Certainly not, go for it. IME these are some of the most enjoyable roads ( B Roads & Country Lanes) to cycle on but sometimes inorder to get best use of them you do have to take small sections of A Roads and if they are minor all the better


----------



## henshaw11 (1 Apr 2011)

I've done the majority of my commuting on an mtb, and on knobblies at that - you just need to inflate them to their max pressure. Some tyres roll a lot better than others depending on the tread, tho' it's a bit of a waste of decent off-road rubber - I've currently got some Fire XCs which are fine, but some mud-targetted tyres would wear out very quickly.

I *have* used slicks in the past but they've been such a PITA to get on and off the rims I've tend not to bother - and I haven't found them much quicker.


----------



## LosingFocus (1 Apr 2011)

Thanks guys, I guess I'll just "suck it and see". Must not get bitten by the road cycling bug though!


----------



## twozeronine (1 Apr 2011)

LosingFocus said:


> Thanks guys, I guess I'll just "suck it and see". Must not get bitten by the road cycling bug though!



It's inevitable........don't fight it!


----------



## Davidc (1 Apr 2011)

LosingFocus said:


> Thanks guys, I guess I'll just "suck it and see". _*Must not get bitten by the road cycling bug though!*_



Why not? I ride mostly on roads and always have done but it doesn't stop me going off-road sometimes. I do have knobblies for the mtb, and they get put on a couple of times a year.

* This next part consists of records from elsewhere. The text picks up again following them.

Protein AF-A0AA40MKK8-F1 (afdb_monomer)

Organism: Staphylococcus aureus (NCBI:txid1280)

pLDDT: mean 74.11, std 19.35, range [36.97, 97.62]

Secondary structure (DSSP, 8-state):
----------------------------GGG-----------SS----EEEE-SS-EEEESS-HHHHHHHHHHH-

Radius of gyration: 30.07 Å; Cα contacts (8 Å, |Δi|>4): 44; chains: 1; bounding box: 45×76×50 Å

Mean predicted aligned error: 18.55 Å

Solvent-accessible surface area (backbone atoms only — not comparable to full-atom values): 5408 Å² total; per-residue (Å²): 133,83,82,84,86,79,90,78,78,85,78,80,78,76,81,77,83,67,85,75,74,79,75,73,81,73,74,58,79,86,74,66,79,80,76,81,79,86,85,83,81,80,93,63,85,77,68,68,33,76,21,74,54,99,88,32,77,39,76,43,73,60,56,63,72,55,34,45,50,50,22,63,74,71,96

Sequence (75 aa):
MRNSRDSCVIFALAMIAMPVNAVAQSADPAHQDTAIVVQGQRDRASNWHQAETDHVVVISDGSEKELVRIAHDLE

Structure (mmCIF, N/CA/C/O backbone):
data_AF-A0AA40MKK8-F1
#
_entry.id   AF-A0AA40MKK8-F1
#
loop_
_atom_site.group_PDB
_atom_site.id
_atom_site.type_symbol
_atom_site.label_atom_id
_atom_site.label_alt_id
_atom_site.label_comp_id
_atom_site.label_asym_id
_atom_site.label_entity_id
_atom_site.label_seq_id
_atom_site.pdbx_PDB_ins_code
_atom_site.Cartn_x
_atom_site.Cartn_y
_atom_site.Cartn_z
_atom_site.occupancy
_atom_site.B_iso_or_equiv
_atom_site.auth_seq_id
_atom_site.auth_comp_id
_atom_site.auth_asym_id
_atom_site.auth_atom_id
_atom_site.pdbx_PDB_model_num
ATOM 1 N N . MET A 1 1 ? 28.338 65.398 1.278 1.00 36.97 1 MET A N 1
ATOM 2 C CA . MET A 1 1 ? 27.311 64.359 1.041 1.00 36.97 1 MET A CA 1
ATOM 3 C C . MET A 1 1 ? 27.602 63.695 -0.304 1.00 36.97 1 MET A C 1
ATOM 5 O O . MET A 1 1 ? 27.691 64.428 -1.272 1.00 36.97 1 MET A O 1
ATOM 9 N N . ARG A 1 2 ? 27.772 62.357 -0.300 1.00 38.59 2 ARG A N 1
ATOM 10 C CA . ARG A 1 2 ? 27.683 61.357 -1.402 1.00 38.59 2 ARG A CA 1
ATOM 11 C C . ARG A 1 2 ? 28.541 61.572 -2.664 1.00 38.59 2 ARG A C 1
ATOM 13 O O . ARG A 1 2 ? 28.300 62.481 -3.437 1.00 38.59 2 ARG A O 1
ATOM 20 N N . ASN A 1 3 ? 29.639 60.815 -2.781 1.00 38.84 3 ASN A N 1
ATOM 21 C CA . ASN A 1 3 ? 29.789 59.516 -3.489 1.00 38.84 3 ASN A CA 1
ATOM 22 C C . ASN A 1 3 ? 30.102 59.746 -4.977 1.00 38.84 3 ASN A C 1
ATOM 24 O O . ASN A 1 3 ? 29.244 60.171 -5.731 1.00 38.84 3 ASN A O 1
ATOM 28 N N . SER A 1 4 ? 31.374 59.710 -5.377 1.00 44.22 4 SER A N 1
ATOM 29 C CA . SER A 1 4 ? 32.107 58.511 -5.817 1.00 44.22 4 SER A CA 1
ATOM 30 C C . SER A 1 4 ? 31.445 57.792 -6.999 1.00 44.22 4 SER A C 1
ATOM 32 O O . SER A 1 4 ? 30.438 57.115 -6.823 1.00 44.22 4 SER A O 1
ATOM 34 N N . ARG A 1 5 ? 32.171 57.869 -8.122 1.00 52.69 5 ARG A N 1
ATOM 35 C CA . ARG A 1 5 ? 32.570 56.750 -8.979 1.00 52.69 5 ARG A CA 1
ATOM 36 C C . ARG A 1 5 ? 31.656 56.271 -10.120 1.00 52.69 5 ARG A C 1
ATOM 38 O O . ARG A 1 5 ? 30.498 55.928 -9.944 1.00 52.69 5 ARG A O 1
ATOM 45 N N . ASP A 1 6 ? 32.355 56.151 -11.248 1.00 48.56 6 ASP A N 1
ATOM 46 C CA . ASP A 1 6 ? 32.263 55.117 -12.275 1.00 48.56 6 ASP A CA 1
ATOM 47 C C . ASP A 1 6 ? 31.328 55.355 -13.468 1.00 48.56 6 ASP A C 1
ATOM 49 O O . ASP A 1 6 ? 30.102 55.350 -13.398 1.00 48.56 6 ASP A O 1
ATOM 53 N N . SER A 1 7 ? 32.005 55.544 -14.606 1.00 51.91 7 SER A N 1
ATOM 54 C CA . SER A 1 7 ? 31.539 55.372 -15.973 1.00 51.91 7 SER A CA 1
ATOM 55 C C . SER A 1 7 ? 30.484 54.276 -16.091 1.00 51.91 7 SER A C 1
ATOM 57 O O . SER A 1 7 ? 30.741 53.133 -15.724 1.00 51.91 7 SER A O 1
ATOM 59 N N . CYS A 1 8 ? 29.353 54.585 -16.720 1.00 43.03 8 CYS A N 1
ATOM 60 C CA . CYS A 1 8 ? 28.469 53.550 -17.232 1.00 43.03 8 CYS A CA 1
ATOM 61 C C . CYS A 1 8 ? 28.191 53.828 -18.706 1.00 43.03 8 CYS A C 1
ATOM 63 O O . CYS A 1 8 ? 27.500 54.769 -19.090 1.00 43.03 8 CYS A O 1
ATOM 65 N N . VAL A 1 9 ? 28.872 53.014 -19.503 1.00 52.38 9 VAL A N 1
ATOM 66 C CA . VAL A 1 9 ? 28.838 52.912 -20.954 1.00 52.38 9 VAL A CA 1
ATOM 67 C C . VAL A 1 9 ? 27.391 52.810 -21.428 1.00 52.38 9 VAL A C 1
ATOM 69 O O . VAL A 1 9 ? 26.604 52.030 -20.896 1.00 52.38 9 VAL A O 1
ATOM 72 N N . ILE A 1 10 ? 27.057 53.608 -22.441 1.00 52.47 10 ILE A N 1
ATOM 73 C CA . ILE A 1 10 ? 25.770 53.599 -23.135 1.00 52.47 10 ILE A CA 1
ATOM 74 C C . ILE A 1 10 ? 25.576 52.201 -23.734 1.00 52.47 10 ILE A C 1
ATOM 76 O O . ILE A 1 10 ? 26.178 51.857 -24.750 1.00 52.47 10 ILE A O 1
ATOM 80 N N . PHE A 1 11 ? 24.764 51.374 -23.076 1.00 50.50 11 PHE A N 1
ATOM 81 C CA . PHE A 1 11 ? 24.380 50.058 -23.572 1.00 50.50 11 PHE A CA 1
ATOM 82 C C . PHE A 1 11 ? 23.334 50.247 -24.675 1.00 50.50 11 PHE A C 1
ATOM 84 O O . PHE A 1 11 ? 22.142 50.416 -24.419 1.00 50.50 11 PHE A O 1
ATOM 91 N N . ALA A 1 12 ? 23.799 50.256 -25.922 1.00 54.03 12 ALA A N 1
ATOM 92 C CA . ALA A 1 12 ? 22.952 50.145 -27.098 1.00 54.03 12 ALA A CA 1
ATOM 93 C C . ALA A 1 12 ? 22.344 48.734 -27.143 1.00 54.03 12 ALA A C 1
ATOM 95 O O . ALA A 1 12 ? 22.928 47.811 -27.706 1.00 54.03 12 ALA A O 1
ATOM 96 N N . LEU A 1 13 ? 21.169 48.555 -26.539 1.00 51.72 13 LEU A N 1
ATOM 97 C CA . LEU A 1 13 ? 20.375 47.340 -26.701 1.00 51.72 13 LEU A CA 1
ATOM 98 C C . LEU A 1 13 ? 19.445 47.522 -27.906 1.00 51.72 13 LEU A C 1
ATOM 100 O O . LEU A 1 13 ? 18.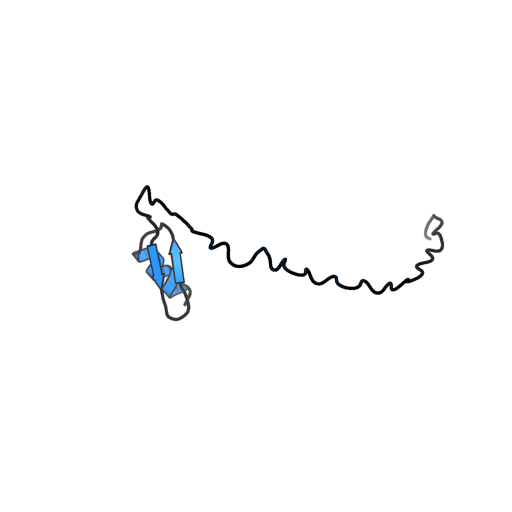251 47.786 -27.774 1.00 51.72 13 LEU A O 1
ATOM 104 N N . ALA A 1 14 ? 20.024 47.431 -29.104 1.00 56.47 14 ALA A N 1
ATOM 105 C CA . ALA A 1 14 ? 19.254 47.280 -30.329 1.00 56.47 14 ALA A CA 1
ATOM 106 C C . ALA A 1 14 ? 18.537 45.924 -30.268 1.00 56.47 14 ALA A C 1
ATOM 108 O O . ALA A 1 14 ? 19.145 44.873 -30.468 1.00 56.47 14 ALA A O 1
ATOM 109 N N . MET A 1 15 ? 17.244 45.957 -29.939 1.00 56.75 15 MET A N 1
ATOM 110 C CA . MET A 1 15 ? 16.344 44.815 -30.046 1.00 56.75 15 MET A CA 1
ATOM 111 C C . MET A 1 15 ? 16.228 44.398 -31.511 1.00 56.75 15 MET A C 1
ATOM 113 O O . MET A 1 15 ? 15.352 44.857 -32.242 1.00 56.75 15 MET A O 1
ATOM 117 N N . ILE A 1 16 ? 17.107 43.500 -31.944 1.00 59.44 16 ILE A N 1
ATOM 118 C CA . ILE A 1 16 ? 16.867 42.704 -33.139 1.00 59.44 16 ILE A CA 1
ATOM 119 C C . ILE A 1 16 ? 15.949 41.567 -32.696 1.00 59.44 16 ILE A C 1
ATOM 121 O O . ILE A 1 16 ? 16.399 40.499 -32.286 1.00 59.44 16 ILE A O 1
ATOM 125 N N . ALA A 1 17 ? 14.644 41.830 -32.732 1.00 62.00 17 ALA A N 1
ATOM 126 C CA . ALA A 1 17 ? 13.626 40.793 -32.678 1.00 62.00 17 ALA A CA 1
ATOM 127 C C . ALA A 1 17 ? 13.748 39.953 -33.957 1.00 62.00 17 ALA A C 1
ATOM 129 O O . ALA A 1 17 ? 13.080 40.206 -34.958 1.00 62.00 17 ALA A O 1
ATOM 130 N N . MET A 1 18 ? 14.676 38.996 -33.957 1.00 58.59 18 MET A N 1
ATOM 131 C CA . MET A 1 18 ? 14.724 37.983 -35.001 1.00 58.59 18 MET A CA 1
ATOM 132 C C . MET A 1 18 ? 13.532 37.044 -34.796 1.00 58.59 18 MET A C 1
ATOM 134 O O . MET A 1 18 ? 13.341 36.559 -33.677 1.00 58.59 18 MET A O 1
ATOM 138 N N . PRO A 1 19 ? 12.7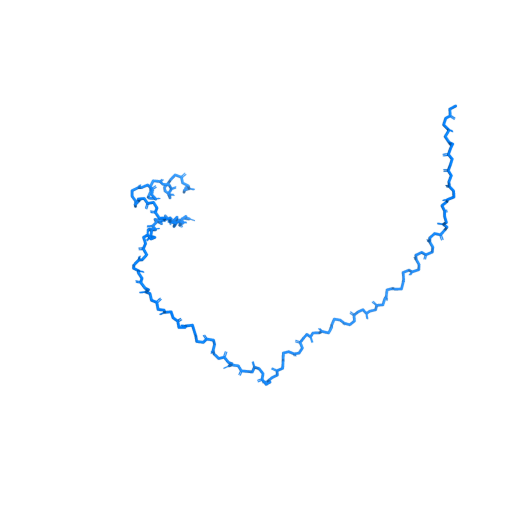34 36.753 -35.837 1.00 55.59 19 PRO A N 1
ATOM 139 C CA . PRO A 1 19 ? 11.776 35.667 -35.768 1.00 55.59 19 PRO A CA 1
ATOM 140 C C . PRO A 1 19 ? 12.577 34.371 -35.643 1.00 55.59 19 PRO A C 1
ATOM 142 O O . PRO A 1 19 ? 13.120 33.854 -36.620 1.00 55.59 19 PRO A O 1
ATOM 145 N N . VAL A 1 20 ? 12.694 33.854 -34.422 1.00 60.38 20 VAL A N 1
ATOM 146 C CA . VAL A 1 20 ? 13.070 32.459 -34.222 1.00 60.38 20 VAL A CA 1
ATOM 147 C C . VAL A 1 20 ? 11.910 31.661 -34.796 1.00 60.38 20 VAL A C 1
ATOM 149 O O . VAL A 1 20 ? 10.860 31.534 -34.170 1.00 60.38 20 VAL A O 1
ATOM 152 N N . ASN A 1 21 ? 12.073 31.175 -36.026 1.00 53.25 21 ASN A N 1
ATOM 153 C CA . ASN A 1 21 ? 11.222 30.116 -36.538 1.00 53.25 21 ASN A CA 1
ATOM 154 C C . ASN A 1 21 ? 11.374 28.954 -35.557 1.00 53.25 21 ASN A C 1
ATOM 156 O O . ASN A 1 21 ? 12.436 28.335 -35.488 1.00 53.25 21 ASN A O 1
ATOM 160 N N . ALA A 1 22 ? 10.344 28.715 -34.748 1.00 59.50 22 ALA A N 1
ATOM 161 C CA . ALA A 1 22 ? 10.248 27.516 -33.942 1.00 59.50 22 ALA A CA 1
ATOM 162 C C . ALA A 1 22 ? 10.281 26.337 -34.916 1.00 59.50 22 ALA A C 1
ATOM 164 O O . ALA A 1 22 ? 9.309 26.069 -35.623 1.00 59.50 22 ALA A O 1
ATOM 165 N N . VAL A 1 23 ? 11.435 25.682 -35.016 1.00 62.28 23 VAL A N 1
ATOM 166 C CA . VAL A 1 23 ? 11.570 24.446 -35.775 1.00 62.28 23 VAL A CA 1
ATOM 167 C C . VAL A 1 23 ? 10.7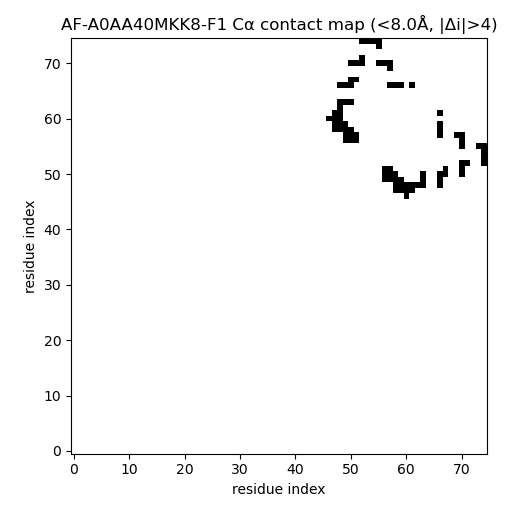87 23.411 -34.981 1.00 62.28 23 VAL A C 1
ATOM 169 O O . VAL A 1 23 ? 11.279 22.877 -33.990 1.00 62.28 23 VAL A O 1
ATOM 172 N N . ALA A 1 24 ? 9.529 23.189 -35.361 1.00 59.44 24 ALA A N 1
ATOM 173 C CA . ALA A 1 24 ? 8.779 22.040 -34.892 1.00 59.44 24 ALA A CA 1
ATOM 174 C C . ALA A 1 24 ? 9.638 20.810 -35.197 1.00 59.44 24 ALA A C 1
ATOM 176 O O . ALA A 1 24 ? 9.992 20.583 -36.358 1.00 59.44 24 ALA A O 1
ATOM 177 N N . GLN A 1 25 ? 10.036 20.070 -34.157 1.00 61.72 25 GLN A N 1
ATOM 178 C CA . GLN A 1 25 ? 10.709 18.790 -34.327 1.00 61.72 25 GLN A CA 1
ATOM 179 C C . GLN A 1 25 ? 9.778 17.926 -35.169 1.00 61.72 25 GLN A C 1
ATOM 181 O O . GLN A 1 25 ? 8.750 17.446 -34.698 1.00 61.72 25 GLN A O 1
ATOM 186 N N . SER A 1 26 ? 10.111 17.802 -36.450 1.00 56.19 26 SER A N 1
ATOM 187 C CA . SER A 1 26 ? 9.464 16.848 -37.328 1.00 56.19 26 SER A CA 1
ATOM 188 C C . SER A 1 26 ? 9.911 15.499 -36.800 1.00 56.19 26 SER A C 1
ATOM 190 O O . SER A 1 26 ? 11.069 15.126 -36.982 1.00 56.19 26 SER A O 1
ATOM 192 N N . ALA A 1 27 ? 9.042 14.842 -36.029 1.00 61.62 27 ALA A N 1
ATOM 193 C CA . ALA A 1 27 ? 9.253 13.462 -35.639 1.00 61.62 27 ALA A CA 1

Don't know what tyres henshaw11 was using, but I can change tyres on both my wifes and my own mtb type bikes in under 10 minutes per bike. I do use an electric pump though

(Tyres used: road - Kenda kwest and Schwalbe Marathons, knobblies - Ridgeback OEM 1.9" and continental of some type, 2.2")


----------



## LosingFocus (1 Apr 2011)

barefoot said:


> It's inevitable........don't fight it!




I have to admit, on days like today looking out of the window....it looks nice weather for cruising along the road...


----------



## LosingFocus (1 Apr 2011)

Davidc said:


> Why not?



Because Im the type to go out and by a second cheap bike just for road use.


----------



## tyred (1 Apr 2011)

LosingFocus said:


> Because Im the type to go out and by a second cheap bike just for road use.

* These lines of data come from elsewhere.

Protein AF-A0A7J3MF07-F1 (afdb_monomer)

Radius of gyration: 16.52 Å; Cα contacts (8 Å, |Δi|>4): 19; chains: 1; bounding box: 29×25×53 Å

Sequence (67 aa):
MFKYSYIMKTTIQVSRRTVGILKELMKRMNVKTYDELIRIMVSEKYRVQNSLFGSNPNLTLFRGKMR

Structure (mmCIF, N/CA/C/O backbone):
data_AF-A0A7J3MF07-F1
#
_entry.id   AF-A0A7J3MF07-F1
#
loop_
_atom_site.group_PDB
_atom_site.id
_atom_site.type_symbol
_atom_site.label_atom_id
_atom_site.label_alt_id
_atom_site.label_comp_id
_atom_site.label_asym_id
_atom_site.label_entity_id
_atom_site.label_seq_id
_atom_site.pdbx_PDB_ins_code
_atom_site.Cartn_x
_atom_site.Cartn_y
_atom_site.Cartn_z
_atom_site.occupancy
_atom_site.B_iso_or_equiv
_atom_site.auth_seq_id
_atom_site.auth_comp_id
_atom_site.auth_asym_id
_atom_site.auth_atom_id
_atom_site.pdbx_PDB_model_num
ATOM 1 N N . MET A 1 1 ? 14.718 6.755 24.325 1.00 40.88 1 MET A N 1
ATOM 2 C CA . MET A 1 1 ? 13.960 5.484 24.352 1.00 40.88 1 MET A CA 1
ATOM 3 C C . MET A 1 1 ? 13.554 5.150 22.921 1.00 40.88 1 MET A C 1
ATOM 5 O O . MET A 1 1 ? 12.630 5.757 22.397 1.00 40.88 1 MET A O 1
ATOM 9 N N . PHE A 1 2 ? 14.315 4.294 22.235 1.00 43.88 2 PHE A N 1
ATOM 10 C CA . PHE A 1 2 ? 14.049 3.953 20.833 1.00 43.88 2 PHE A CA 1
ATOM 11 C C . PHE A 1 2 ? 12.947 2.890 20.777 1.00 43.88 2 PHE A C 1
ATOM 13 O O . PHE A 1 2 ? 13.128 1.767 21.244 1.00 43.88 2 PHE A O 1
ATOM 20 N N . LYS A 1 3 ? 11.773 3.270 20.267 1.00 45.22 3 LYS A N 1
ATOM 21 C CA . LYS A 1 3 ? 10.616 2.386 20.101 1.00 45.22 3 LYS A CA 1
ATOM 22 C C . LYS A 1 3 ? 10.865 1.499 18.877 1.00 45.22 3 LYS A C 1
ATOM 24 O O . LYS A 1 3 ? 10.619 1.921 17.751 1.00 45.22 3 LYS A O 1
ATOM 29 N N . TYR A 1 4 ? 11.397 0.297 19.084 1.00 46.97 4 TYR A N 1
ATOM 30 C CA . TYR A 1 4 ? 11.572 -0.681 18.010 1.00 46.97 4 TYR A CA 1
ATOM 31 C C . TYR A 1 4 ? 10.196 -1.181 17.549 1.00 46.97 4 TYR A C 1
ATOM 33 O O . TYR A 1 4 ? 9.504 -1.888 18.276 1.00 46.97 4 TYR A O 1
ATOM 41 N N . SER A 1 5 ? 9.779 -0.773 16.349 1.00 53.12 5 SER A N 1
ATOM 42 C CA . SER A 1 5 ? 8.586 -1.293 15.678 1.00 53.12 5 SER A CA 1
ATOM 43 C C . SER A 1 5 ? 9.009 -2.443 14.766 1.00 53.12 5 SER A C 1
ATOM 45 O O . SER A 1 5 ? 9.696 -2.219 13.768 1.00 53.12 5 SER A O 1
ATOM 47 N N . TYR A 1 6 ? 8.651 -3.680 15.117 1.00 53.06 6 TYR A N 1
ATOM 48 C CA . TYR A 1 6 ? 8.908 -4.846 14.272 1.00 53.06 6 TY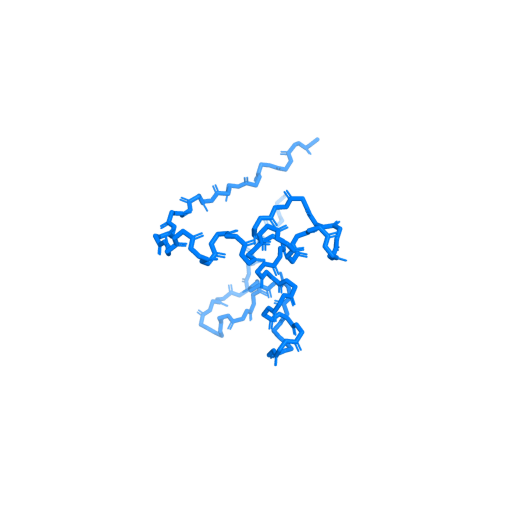R A CA 1
ATOM 49 C C . TYR A 1 6 ? 7.933 -4.831 13.088 1.00 53.06 6 TYR A C 1
ATOM 51 O O . TYR A 1 6 ? 6.775 -5.225 13.211 1.00 53.06 6 TYR A O 1
ATOM 59 N N . ILE A 1 7 ? 8.382 -4.323 11.940 1.00 63.72 7 ILE A N 1
ATOM 60 C CA . ILE A 1 7 ? 7.584 -4.311 10.710 1.00 63.72 7 ILE A CA 1
ATOM 61 C C . ILE A 1 7 ? 7.805 -5.646 9.996 1.00 63.72 7 ILE A C 1
ATOM 63 O O . ILE A 1 7 ? 8.821 -5.834 9.325 1.00 63.72 7 ILE A O 1
ATOM 67 N N . MET A 1 8 ? 6.850 -6.571 10.124 1.00 74.69 8 MET A N 1
ATOM 68 C CA . MET A 1 8 ? 6.811 -7.756 9.266 1.00 74.69 8 MET A CA 1
ATOM 69 C C . MET A 1 8 ? 6.555 -7.322 7.826 1.00 74.69 8 MET A C 1
ATOM 71 O O . MET A 1 8 ? 5.501 -6.773 7.509 1.00 74.69 8 MET A O 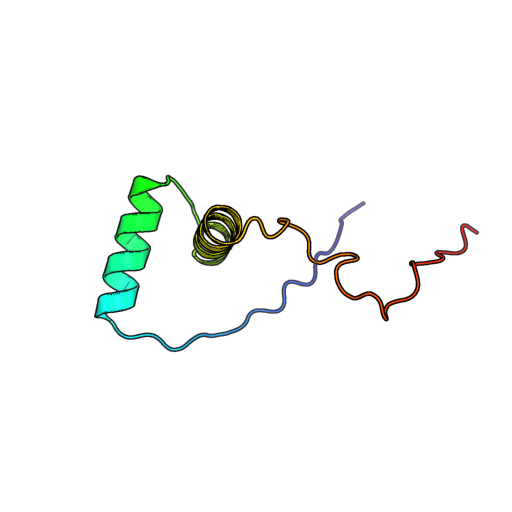1
ATOM 75 N N . LYS A 1 9 ? 7.533 -7.557 6.951 1.00 79.94 9 LYS A N 1
ATOM 76 C CA . LYS A 1 9 ? 7.400 -7.279 5.522 1.00 79.94 9 LYS A CA 1
ATOM 77 C C . LYS A 1 9 ? 6.772 -8.486 4.845 1.00 79.94 9 LYS A C 1
ATOM 79 O O . LYS A 1 9 ? 7.316 -9.583 4.911 1.00 79.94 9 LYS A O 1
ATOM 84 N N . THR A 1 10 ? 5.654 -8.268 4.171 1.00 83.56 10 THR A N 1
ATOM 85 C CA . THR A 1 10 ? 5.017 -9.269 3.317 1.00 83.56 10 THR A CA 1
ATOM 86 C C . THR A 1 10 ? 5.200 -8.879 1.855 1.00 83.56 10 THR A C 1
ATOM 88 O O . THR A 1 10 ? 5.249 -7.698 1.504 1.00 83.56 10 THR A O 1
ATOM 91 N N . THR A 1 11 ? 5.345 -9.876 0.985 1.00 89.81 11 THR A N 1
ATOM 92 C CA . THR A 1 11 ? 5.415 -9.666 -0.463 1.00 89.81 11 THR A CA 1
ATOM 93 C C . THR A 1 11 ? 4.087 -10.071 -1.077 1.00 89.81 11 THR A C 1
ATOM 95 O O . THR A 1 11 ? 3.623 -11.188 -0.869 1.00 89.81 11 THR A O 1
ATOM 98 N N . ILE A 1 12 ? 3.485 -9.167 -1.847 1.00 88.56 12 ILE A N 1
ATOM 99 C CA . ILE A 1 12 ? 2.250 -9.427 -2.587 1.00 88.56 12 ILE A CA 1
ATOM 100 C C . ILE A 1 12 ? 2.604 -9.452 -4.070 1.00 88.56 12 ILE A C 1
ATOM 102 O O . ILE A 1 12 ? 3.184 -8.499 -4.594 1.00 88.56 12 ILE A O 1
ATOM 106 N N . GLN A 1 13 ? 2.262 -10.542 -4.749 1.00 94.00 13 GLN A N 1
ATOM 107 C CA . GLN A 1 13 ? 2.427 -10.643 -6.194 1.00 94.00 13 GLN A CA 1
ATOM 108 C C . GLN A 1 13 ? 1.250 -9.959 -6.890 1.00 94.00 13 GLN A C 1
ATOM 110 O O . GLN A 1 13 ? 0.091 -10.243 -6.599 1.00 94.00 13 GLN A O 1
ATOM 115 N N . VAL A 1 14 ? 1.544 -9.044 -7.813 1.00 94.00 14 VAL A N 1
ATOM 116 C CA . VAL A 1 14 ? 0.536 -8.284 -8.562 1.00 94.00 14 VAL A CA 1
ATOM 117 C C . VAL A 1 14 ? 0.951 -8.137 -10.020 1.00 94.00 14 VAL A C 1
ATOM 119 O O . VAL A 1 14 ? 2.133 -8.198 -10.359 1.00 94.00 14 VAL A O 1
ATOM 122 N N . SER A 1 15 ? -0.026 -7.909 -10.899 1.00 97.38 15 SER A N 1
ATOM 123 C CA .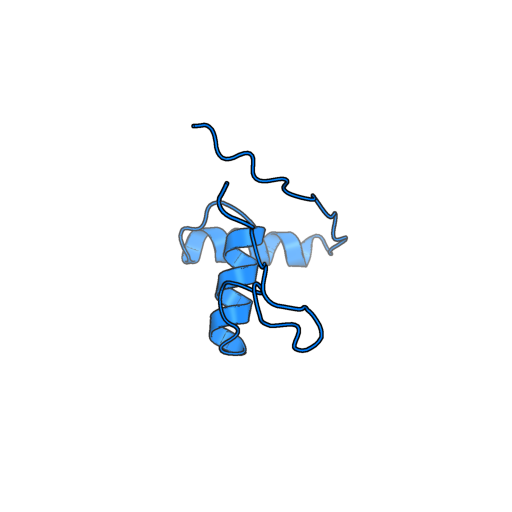 SER A 1 15 ? 0.249 -7.678 -12.318 1.00 97.38 15 SER A CA 1
ATOM 124 C C . SER A 1 15 ? 1.004 -6.361 -12.547 1.00 97.38 15 SER A C 1
ATOM 126 O O . SER A 1 15 ? 0.847 -5.390 -11.800 1.00 97.38 15 SER A O 1
ATOM 128 N N . ARG A 1 16 ? 1.765 -6.272 -13.647 1.00 96.25 16 ARG A N 1
ATOM 129 C CA . ARG A 1 16 ? 2.472 -5.036 -14.036 1.00 96.25 16 ARG A CA 1
ATOM 130 C C . ARG A 1 16 ? 1.517 -3.852 -14.228 1.00 96.25 16 ARG A C 1
ATOM 132 O O . ARG A 1 16 ? 1.859 -2.726 -13.869 1.00 96.25 16 ARG A O 1
ATOM 139 N N . ARG A 1 17 ? 0.312 -4.114 -14.747 1.00 97.38 17 ARG A N 1
ATOM 140 C CA . ARG A 1 17 ? -0.749 -3.108 -14.906 1.00 97.38 17 ARG A CA 1
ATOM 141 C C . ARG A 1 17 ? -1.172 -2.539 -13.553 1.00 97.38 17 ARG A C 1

Only one? I have so many bikes in my garage that I can no longer get the car into it.


----------



## Davidc (1 Apr 2011)

LosingFocus said:


> Because Im the type to go out and by a second cheap bike just for road use.



Just save up and buy an expensive one instead. You know it makes sense!


----------



## adds21 (1 Apr 2011)

LosingFocus said:


> Thanks guys, I guess I'll just "suck it and see". Must not get bitten by the road cycling bug though!



Yes, just got for it. I've got a road bike and a MTB (err, and some others!), and although I normally commute on the road bike, every couple of weeks I take the MTB, just for fun.


----------



## henshaw11 (1 Apr 2011)

Davidc said:


> Don't know what tyres henshaw11 was using, but I can change tyres on both my wifes and my own mtb type bikes in under 10 minutes per bike. I do use an electric pump though



'Fraid I can't remember offhand - might have been Continentals - they had a definite 'shoulder' to them unlike, say Marathons. It was probably a result of the rim too (narrowish WTB), tho' I've never had much of a problem getting knobblies on or off by hand without tyre levers.


----------



## ramses (1 Apr 2011)

Go for it, up until recently I used to do lots of miles on my MTB and mostly road based, up to about 70 miles. Fortunately for me I now have a road bike.
However I had immense fun on MTB on the long distance routes, just pump those tyres up so they roll a little easier.

Have fun!


----------



## david1701 (1 Apr 2011)

yup I did a 42 mile ride on 'all terrain tyres' last week on my mtb, I like to think of it as resistance training for when I get a road bike 

also use it for commuting


----------



## ramses (1 Apr 2011)

david1701 said:


> yup I did a 42 mile ride on 'all terrain tyres' last week on my mtb, I like to think of it as resistance training for when I get a road bike
> 
> also use it for commuting



Yeah that's what I am doing too, commute on the MTB during the week, and as you say the extra resistance is great training for the road bike


----------



## Piemaster (1 Apr 2011)

Don't worry about the bike, just enjoy the ride.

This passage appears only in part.